EXERCISE DETAILS: Give again, word for word, each line below starting at the one that contains "Protein AF-A0A6N6NJ37-F1 (afdb_monomer_lite)" and ending at the one that contains "ATOM 36 O O".

Data items:
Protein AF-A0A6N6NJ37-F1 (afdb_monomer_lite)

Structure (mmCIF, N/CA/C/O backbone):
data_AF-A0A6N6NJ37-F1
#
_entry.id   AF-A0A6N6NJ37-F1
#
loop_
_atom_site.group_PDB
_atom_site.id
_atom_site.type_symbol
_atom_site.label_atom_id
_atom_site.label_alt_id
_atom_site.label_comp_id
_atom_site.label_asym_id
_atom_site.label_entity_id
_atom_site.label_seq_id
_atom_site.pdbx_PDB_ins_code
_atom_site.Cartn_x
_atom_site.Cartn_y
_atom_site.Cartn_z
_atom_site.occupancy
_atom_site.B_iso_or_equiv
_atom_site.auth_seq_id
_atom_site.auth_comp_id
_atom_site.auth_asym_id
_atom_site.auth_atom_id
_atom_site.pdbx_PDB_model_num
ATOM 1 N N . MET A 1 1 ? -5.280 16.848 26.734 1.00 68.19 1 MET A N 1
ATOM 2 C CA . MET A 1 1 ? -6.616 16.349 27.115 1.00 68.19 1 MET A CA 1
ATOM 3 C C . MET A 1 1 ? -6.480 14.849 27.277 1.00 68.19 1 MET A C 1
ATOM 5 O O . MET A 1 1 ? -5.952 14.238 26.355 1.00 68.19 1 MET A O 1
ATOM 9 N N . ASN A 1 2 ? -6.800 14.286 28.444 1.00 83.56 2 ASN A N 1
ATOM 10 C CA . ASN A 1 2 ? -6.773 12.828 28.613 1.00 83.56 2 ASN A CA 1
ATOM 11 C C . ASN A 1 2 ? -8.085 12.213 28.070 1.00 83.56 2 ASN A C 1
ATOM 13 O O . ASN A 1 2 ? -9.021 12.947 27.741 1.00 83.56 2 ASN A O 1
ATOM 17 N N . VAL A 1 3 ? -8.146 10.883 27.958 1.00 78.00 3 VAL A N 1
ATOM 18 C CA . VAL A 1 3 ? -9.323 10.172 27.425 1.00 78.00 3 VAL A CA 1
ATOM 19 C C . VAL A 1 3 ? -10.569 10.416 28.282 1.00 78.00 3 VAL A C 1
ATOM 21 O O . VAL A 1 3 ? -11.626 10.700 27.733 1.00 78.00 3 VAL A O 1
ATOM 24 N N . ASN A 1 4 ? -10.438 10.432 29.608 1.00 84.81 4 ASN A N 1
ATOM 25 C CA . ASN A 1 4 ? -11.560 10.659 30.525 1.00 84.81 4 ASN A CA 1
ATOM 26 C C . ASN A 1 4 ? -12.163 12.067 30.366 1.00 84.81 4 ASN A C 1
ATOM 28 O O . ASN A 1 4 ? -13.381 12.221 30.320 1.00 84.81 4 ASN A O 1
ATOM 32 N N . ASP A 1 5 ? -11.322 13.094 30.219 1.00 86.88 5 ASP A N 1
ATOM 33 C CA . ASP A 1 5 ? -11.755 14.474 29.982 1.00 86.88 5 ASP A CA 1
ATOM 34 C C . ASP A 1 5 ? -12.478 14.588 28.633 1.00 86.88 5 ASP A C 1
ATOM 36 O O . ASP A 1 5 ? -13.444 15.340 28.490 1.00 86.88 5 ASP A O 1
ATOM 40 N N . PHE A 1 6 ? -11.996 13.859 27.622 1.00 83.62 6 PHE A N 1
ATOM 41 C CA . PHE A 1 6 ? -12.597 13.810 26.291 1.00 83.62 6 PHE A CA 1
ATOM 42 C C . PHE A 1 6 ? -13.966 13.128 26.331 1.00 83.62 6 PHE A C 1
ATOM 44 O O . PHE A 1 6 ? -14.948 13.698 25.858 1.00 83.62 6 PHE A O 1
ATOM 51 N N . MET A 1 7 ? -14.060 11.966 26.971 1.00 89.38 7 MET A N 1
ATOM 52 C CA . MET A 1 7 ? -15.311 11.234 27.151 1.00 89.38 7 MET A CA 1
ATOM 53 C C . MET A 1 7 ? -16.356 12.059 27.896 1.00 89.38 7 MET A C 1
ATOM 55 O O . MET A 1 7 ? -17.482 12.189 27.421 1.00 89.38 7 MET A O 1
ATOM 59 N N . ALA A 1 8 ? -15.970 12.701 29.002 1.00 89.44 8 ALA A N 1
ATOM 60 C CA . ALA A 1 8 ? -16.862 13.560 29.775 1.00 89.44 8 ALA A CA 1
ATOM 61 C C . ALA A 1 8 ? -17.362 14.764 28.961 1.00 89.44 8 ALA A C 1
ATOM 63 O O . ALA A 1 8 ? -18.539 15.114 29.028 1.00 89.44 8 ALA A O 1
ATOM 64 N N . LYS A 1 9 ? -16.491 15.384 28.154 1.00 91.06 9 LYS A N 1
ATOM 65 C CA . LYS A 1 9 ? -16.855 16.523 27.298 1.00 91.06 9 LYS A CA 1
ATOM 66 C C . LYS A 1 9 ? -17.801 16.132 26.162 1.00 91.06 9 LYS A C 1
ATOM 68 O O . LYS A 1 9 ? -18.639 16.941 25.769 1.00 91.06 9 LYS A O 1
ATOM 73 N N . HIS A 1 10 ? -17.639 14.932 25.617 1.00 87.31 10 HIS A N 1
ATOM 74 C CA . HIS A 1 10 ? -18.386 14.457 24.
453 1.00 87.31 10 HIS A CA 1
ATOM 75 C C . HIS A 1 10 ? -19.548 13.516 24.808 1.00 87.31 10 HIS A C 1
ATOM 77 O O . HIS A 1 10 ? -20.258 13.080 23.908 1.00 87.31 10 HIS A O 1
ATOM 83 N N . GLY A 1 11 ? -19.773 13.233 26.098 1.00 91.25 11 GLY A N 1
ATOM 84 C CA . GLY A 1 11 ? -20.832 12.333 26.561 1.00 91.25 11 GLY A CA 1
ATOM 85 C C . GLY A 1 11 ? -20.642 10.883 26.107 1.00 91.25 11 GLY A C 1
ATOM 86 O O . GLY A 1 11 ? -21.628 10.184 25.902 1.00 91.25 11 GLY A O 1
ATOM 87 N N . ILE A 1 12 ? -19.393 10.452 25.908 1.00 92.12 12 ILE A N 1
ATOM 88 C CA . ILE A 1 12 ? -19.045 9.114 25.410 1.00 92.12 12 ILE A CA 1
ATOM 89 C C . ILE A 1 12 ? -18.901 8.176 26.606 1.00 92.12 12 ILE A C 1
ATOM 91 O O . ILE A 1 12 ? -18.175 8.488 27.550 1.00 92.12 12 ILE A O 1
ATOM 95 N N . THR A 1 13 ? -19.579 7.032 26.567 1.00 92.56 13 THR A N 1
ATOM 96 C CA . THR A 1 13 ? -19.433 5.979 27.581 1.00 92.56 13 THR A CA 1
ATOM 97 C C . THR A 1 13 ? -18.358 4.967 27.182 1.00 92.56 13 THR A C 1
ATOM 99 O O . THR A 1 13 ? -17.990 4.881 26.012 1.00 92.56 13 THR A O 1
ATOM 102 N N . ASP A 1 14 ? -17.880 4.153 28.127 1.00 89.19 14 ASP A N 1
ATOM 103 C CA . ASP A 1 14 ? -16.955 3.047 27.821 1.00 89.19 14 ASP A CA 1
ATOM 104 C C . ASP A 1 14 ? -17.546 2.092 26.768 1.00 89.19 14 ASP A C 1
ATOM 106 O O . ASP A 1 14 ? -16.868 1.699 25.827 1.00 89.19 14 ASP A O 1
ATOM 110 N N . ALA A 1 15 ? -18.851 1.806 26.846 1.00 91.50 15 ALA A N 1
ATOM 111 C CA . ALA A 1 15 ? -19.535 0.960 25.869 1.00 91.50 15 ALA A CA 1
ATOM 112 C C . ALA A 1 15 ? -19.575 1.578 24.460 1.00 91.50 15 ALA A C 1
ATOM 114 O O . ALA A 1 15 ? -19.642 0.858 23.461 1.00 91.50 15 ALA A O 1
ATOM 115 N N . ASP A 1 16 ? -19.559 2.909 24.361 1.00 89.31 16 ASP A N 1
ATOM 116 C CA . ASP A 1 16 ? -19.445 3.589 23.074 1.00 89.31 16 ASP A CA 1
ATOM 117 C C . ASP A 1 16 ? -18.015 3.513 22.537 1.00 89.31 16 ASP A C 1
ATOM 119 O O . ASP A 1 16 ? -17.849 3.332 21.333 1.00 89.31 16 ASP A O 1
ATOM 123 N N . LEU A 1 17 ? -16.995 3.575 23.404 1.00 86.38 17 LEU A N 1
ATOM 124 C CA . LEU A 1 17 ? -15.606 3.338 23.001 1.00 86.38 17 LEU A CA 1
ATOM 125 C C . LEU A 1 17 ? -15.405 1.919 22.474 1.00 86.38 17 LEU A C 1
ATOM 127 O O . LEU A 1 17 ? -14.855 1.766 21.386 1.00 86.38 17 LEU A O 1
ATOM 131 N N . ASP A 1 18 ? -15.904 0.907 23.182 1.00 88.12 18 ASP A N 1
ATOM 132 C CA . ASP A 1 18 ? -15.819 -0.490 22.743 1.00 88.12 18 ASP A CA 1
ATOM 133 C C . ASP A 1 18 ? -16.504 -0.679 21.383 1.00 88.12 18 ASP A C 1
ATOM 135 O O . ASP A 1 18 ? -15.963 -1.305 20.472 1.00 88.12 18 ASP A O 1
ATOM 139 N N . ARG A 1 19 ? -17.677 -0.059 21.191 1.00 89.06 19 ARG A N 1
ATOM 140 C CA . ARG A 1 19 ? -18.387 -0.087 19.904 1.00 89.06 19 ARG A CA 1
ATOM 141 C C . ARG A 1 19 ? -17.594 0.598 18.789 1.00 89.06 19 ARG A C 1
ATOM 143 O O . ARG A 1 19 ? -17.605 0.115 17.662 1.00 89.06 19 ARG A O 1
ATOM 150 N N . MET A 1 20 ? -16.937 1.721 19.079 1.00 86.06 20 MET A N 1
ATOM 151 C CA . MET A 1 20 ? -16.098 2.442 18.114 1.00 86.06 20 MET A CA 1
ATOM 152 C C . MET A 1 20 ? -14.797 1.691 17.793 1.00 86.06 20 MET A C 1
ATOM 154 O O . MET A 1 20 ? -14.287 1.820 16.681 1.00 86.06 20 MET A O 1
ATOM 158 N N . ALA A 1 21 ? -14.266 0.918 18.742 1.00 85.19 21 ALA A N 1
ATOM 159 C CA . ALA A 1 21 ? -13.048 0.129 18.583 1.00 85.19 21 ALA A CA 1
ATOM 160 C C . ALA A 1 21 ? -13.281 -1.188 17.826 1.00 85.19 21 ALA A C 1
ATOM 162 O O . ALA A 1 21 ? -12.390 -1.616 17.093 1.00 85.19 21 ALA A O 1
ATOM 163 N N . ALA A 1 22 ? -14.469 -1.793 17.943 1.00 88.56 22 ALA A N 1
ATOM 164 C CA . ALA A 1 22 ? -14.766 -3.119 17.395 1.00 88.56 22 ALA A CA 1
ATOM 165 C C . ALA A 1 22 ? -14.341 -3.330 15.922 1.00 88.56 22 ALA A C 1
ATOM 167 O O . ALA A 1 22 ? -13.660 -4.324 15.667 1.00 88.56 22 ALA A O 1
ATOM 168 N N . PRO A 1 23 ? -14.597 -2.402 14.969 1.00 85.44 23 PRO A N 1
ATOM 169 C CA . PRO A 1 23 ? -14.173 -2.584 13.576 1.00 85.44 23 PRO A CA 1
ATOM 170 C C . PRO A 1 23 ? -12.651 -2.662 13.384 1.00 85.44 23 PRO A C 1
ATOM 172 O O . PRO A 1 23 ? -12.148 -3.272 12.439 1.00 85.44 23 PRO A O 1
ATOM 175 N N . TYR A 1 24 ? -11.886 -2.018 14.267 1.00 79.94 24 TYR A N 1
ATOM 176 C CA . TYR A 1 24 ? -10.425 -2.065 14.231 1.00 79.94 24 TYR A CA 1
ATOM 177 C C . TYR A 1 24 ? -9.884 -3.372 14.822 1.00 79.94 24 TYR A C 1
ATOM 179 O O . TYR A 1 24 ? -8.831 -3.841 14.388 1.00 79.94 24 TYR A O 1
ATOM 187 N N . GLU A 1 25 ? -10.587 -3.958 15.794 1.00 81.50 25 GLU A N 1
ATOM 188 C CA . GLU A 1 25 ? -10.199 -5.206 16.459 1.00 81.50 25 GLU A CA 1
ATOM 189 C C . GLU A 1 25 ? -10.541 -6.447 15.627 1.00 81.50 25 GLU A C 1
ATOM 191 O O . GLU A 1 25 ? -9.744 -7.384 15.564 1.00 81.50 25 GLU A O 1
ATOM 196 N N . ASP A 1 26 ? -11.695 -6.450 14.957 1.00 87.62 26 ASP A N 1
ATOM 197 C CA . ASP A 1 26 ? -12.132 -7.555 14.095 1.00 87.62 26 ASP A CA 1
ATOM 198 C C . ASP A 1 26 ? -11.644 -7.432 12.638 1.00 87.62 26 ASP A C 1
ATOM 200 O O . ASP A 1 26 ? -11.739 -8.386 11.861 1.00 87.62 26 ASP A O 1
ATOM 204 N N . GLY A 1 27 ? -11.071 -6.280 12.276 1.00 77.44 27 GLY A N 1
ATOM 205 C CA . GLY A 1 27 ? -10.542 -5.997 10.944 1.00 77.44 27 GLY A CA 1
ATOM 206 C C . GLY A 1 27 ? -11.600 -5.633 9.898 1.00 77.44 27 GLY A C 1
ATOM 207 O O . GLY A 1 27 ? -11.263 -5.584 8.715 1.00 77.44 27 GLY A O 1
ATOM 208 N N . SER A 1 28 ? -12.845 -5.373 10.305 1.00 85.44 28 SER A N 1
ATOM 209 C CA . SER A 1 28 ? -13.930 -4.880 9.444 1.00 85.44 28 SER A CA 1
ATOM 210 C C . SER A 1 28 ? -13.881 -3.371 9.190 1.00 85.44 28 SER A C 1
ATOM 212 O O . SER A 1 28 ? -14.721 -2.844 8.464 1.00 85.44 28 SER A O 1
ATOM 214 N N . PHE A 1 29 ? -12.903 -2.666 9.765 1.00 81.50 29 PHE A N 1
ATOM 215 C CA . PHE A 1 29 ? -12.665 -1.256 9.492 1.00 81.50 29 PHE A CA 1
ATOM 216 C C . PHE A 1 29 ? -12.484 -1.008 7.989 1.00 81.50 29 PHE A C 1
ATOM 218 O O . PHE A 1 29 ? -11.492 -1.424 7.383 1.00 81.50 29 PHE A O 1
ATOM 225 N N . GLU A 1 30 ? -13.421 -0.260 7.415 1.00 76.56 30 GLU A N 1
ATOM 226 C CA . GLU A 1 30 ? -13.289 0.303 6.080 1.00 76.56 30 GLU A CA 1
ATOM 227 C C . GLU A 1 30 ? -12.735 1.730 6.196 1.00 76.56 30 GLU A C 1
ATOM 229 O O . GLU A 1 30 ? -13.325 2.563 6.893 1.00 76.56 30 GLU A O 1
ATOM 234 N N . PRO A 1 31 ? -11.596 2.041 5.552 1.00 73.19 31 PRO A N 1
---
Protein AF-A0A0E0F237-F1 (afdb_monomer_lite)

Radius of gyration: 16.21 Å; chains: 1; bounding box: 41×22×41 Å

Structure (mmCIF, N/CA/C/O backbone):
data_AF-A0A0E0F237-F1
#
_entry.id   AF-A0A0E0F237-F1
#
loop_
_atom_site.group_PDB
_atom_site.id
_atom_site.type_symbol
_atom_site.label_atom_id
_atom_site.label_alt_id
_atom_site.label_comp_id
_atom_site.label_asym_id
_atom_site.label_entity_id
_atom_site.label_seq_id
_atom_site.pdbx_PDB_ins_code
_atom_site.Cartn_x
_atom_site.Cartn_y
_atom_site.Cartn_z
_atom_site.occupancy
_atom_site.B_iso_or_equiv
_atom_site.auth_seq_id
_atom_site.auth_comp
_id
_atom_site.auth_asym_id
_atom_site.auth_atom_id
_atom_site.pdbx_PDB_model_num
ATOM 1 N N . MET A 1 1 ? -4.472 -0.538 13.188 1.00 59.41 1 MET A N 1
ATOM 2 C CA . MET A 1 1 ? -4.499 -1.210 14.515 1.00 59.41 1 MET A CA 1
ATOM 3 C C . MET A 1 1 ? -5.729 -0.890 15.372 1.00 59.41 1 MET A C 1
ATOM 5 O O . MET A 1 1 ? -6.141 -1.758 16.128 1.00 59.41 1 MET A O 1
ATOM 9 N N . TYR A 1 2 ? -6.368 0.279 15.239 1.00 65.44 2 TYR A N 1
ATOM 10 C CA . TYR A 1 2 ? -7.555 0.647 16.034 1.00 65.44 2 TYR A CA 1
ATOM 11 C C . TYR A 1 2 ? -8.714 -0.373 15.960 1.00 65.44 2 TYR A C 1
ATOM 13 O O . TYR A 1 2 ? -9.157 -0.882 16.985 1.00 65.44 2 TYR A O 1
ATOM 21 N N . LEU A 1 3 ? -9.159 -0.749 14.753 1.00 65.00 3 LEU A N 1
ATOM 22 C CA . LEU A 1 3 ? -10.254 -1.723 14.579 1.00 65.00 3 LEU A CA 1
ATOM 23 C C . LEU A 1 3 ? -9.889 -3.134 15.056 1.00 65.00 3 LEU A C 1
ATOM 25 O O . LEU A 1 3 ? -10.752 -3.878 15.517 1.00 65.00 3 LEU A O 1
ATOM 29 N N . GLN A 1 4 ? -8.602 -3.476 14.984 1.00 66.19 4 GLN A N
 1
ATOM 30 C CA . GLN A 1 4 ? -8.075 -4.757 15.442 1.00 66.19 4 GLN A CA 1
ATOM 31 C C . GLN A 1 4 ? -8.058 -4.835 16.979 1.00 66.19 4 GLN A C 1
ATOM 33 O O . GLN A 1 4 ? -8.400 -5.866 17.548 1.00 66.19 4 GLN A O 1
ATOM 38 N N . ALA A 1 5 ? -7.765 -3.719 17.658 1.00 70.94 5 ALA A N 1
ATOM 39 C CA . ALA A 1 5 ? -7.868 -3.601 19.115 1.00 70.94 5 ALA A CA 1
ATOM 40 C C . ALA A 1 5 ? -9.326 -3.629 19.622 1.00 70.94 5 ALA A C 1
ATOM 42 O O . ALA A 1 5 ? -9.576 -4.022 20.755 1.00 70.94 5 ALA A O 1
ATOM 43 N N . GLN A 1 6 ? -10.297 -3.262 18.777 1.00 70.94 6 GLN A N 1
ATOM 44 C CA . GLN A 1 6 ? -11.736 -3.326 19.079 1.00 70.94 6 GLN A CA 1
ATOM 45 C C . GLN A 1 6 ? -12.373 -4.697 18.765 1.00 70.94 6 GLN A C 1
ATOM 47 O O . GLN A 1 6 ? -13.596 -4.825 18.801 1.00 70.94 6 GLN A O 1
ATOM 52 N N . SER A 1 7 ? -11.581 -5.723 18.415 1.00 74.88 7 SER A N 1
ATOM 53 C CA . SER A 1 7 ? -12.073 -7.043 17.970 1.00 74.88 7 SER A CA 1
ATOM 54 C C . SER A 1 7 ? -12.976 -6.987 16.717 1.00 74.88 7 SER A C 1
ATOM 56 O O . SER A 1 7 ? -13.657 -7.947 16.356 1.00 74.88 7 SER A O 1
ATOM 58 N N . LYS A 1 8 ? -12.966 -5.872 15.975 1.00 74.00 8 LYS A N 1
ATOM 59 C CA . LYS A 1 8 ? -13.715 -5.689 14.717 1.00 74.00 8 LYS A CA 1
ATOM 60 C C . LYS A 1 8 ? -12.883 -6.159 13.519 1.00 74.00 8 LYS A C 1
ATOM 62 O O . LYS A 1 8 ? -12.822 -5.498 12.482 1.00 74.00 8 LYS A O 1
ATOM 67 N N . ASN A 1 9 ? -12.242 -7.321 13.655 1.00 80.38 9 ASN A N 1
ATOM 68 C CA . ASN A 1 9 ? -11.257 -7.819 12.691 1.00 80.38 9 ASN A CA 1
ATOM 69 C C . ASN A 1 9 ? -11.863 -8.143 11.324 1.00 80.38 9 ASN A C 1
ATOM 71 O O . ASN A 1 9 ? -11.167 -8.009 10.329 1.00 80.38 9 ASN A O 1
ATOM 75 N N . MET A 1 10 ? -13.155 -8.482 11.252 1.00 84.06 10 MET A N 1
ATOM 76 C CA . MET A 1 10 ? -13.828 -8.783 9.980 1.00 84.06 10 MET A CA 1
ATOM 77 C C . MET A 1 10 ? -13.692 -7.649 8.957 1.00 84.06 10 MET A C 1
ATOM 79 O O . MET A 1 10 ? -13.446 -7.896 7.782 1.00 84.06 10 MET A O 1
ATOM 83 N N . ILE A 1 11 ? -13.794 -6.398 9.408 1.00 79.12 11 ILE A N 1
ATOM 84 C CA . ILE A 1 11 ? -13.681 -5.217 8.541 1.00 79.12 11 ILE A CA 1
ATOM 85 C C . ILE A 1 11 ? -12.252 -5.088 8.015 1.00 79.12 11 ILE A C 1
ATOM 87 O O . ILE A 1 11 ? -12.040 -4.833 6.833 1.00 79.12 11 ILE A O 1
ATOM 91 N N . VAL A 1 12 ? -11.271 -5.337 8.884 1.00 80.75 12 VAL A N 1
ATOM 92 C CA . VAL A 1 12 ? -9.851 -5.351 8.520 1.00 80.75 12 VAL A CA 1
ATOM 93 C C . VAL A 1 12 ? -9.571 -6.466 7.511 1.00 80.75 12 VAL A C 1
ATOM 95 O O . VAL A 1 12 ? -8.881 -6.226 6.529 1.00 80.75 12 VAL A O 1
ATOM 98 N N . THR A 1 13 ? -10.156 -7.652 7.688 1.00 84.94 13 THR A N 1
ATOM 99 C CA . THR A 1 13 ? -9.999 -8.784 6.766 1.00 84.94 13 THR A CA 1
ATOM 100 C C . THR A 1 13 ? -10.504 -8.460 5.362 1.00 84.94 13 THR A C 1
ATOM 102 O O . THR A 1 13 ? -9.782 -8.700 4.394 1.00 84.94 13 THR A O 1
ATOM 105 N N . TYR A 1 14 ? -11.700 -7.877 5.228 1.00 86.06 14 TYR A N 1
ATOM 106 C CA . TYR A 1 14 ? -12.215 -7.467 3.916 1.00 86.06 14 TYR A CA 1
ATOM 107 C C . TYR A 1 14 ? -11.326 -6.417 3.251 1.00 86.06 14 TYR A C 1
---
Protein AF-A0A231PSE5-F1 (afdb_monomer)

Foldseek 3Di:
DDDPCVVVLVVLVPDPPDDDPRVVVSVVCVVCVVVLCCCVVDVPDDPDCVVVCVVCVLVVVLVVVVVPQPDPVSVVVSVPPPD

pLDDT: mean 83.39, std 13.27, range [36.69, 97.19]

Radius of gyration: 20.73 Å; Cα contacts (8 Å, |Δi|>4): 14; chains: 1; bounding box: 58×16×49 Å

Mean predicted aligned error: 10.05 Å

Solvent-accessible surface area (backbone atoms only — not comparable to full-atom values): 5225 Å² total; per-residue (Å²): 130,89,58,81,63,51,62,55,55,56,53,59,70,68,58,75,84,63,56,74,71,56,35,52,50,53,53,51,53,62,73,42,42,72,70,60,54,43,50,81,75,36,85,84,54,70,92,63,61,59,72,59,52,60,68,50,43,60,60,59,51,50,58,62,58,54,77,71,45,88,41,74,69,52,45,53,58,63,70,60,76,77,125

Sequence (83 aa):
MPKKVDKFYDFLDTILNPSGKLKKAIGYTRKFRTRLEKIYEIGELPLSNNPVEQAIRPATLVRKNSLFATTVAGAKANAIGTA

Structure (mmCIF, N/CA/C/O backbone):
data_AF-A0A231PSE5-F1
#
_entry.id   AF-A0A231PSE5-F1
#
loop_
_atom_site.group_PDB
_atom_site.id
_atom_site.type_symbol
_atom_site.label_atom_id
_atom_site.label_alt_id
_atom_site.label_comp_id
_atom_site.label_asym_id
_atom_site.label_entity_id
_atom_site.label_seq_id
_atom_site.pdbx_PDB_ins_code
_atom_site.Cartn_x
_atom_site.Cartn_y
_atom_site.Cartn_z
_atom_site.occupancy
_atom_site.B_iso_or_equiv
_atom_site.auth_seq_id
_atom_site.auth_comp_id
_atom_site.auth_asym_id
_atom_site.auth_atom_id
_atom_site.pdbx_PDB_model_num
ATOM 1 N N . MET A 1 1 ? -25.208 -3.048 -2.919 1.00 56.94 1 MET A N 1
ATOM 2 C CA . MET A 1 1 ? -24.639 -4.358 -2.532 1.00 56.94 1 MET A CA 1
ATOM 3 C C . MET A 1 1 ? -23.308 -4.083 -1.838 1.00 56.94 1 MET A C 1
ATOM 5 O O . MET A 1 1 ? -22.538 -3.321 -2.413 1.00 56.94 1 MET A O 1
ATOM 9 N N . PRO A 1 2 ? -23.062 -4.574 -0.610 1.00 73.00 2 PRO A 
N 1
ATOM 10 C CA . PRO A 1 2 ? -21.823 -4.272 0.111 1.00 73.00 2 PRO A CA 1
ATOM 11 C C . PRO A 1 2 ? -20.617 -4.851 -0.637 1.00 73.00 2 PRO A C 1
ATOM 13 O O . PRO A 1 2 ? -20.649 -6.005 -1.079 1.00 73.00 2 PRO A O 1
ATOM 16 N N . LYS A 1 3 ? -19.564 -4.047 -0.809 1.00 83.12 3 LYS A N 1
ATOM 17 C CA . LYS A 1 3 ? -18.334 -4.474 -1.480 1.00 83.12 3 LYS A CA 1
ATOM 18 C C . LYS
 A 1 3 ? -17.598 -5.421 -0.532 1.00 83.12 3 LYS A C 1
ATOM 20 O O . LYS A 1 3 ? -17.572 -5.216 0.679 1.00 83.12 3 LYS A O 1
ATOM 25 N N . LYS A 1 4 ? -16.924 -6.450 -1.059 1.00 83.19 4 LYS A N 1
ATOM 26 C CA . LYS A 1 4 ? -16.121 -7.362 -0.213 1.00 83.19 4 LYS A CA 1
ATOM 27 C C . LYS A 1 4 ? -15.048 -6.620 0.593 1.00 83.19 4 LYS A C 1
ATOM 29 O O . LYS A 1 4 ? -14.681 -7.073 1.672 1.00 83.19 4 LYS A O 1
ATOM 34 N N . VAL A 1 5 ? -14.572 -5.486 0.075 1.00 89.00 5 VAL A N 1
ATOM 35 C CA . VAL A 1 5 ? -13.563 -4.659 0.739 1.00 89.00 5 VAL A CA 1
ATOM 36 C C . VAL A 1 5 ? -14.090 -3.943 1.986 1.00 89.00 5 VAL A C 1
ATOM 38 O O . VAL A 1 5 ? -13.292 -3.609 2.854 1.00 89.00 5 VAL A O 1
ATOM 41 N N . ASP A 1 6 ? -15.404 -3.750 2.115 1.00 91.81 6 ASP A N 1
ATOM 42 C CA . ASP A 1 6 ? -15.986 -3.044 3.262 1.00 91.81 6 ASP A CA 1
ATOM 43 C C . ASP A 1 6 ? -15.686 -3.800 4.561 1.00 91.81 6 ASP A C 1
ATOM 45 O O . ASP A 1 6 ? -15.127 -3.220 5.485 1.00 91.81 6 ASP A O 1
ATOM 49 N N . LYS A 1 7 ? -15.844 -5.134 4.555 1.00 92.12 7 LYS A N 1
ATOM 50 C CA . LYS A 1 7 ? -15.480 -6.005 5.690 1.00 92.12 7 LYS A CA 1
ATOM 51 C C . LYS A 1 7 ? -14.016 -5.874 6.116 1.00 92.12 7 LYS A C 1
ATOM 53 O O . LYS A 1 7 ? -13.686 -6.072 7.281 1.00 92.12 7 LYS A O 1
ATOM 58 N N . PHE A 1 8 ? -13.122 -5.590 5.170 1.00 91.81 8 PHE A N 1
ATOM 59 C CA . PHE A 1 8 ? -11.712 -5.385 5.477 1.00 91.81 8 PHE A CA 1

THE COMPLETED TASK:
Protein AF-A0A6N6NJ37-F1 (afdb_monomer_lite)

Structure (mmCIF, N/CA/C/O backbone):
data_AF-A0A6N6NJ37-F1
#
_entry.id   AF-A0A6N6NJ37-F1
#
loop_
_atom_site.group_PDB
_atom_site.id
_atom_site.type_symbol
_atom_site.label_atom_id
_atom_site.label_alt_id
_atom_site.label_comp_id
_atom_site.label_asym_id
_atom_site.label_entity_id
_atom_site.label_seq_id
_atom_site.pdbx_PDB_ins_code
_atom_site.Cartn_x
_atom_site.Cartn_y
_atom_site.Cartn_z
_atom_site.occupancy
_atom_site.B_iso_or_equiv
_atom_site.auth_seq_id
_atom_site.auth_comp_id
_atom_site.auth_asym_id
_atom_site.auth_atom_id
_atom_site.pdbx_PDB_model_num
ATOM 1 N N . MET A 1 1 ? -5.280 16.848 26.734 1.00 68.19 1 MET A N 1
ATOM 2 C CA . MET A 1 1 ? -6.616 16.349 27.115 1.00 68.19 1 MET A CA 1
ATOM 3 C C . MET A 1 1 ? -6.480 14.849 27.277 1.00 68.19 1 MET A C 1
ATOM 5 O O . MET A 1 1 ? -5.952 14.238 26.355 1.00 68.19 1 MET A O 1
ATOM 9 N N . ASN A 1 2 ? -6.800 14.286 28.444 1.00 83.56 2 ASN A N 1
ATOM 10 C CA . ASN A 1 2 ? -6.773 12.828 28.613 1.00 83.56 2 ASN A CA 1
ATOM 11 C C . ASN A 1 2 ? -8.085 12.213 28.070 1.00 83.56 2 ASN A C 1
ATOM 13 O O . ASN A 1 2 ? -9.021 12.947 27.741 1.00 83.56 2 ASN A O 1
ATOM 17 N N . VAL A 1 3 ? -8.146 10.883 27.958 1.00 78.00 3 VAL A N 1
ATOM 18 C CA . VAL A 1 3 ? -9.323 10.172 27.425 1.00 78.00 3 VAL A CA 1
ATOM 19 C C . VAL A 1 3 ? -10.569 10.416 28.282 1.00 78.00 3 VAL A C 1
ATOM 21 O O . VAL A 1 3 ? -11.626 10.700 27.733 1.00 78.00 3 VAL A O 1
ATOM 24 N N . ASN A 1 4 ? -10.438 10.432 29.608 1.00 84.81 4 ASN A N 1
ATOM 25 C CA . ASN A 1 4 ? -11.560 10.659 30.525 1.00 84.81 4 ASN A CA 1
ATOM 26 C C . ASN A 1 4 ? -12.163 12.067 30.366 1.00 84.81 4 ASN A C 1
ATOM 28 O O . ASN A 1 4 ? -13.381 12.221 30.320 1.00 84.81 4 ASN A O 1
ATOM 32 N N . ASP A 1 5 ? -11.322 13.094 30.219 1.00 86.88 5 ASP A N 1
ATOM 33 C CA . ASP A 1 5 ? -11.755 14.474 29.982 1.00 86.88 5 ASP A CA 1
ATOM 34 C C . ASP A 1 5 ? -12.478 14.588 28.633 1.00 86.88 5 ASP A C 1
ATOM 36 O O . ASP A 1 5 ? -13.444 15.340 28.490 1.00 86.88 5 ASP A O 1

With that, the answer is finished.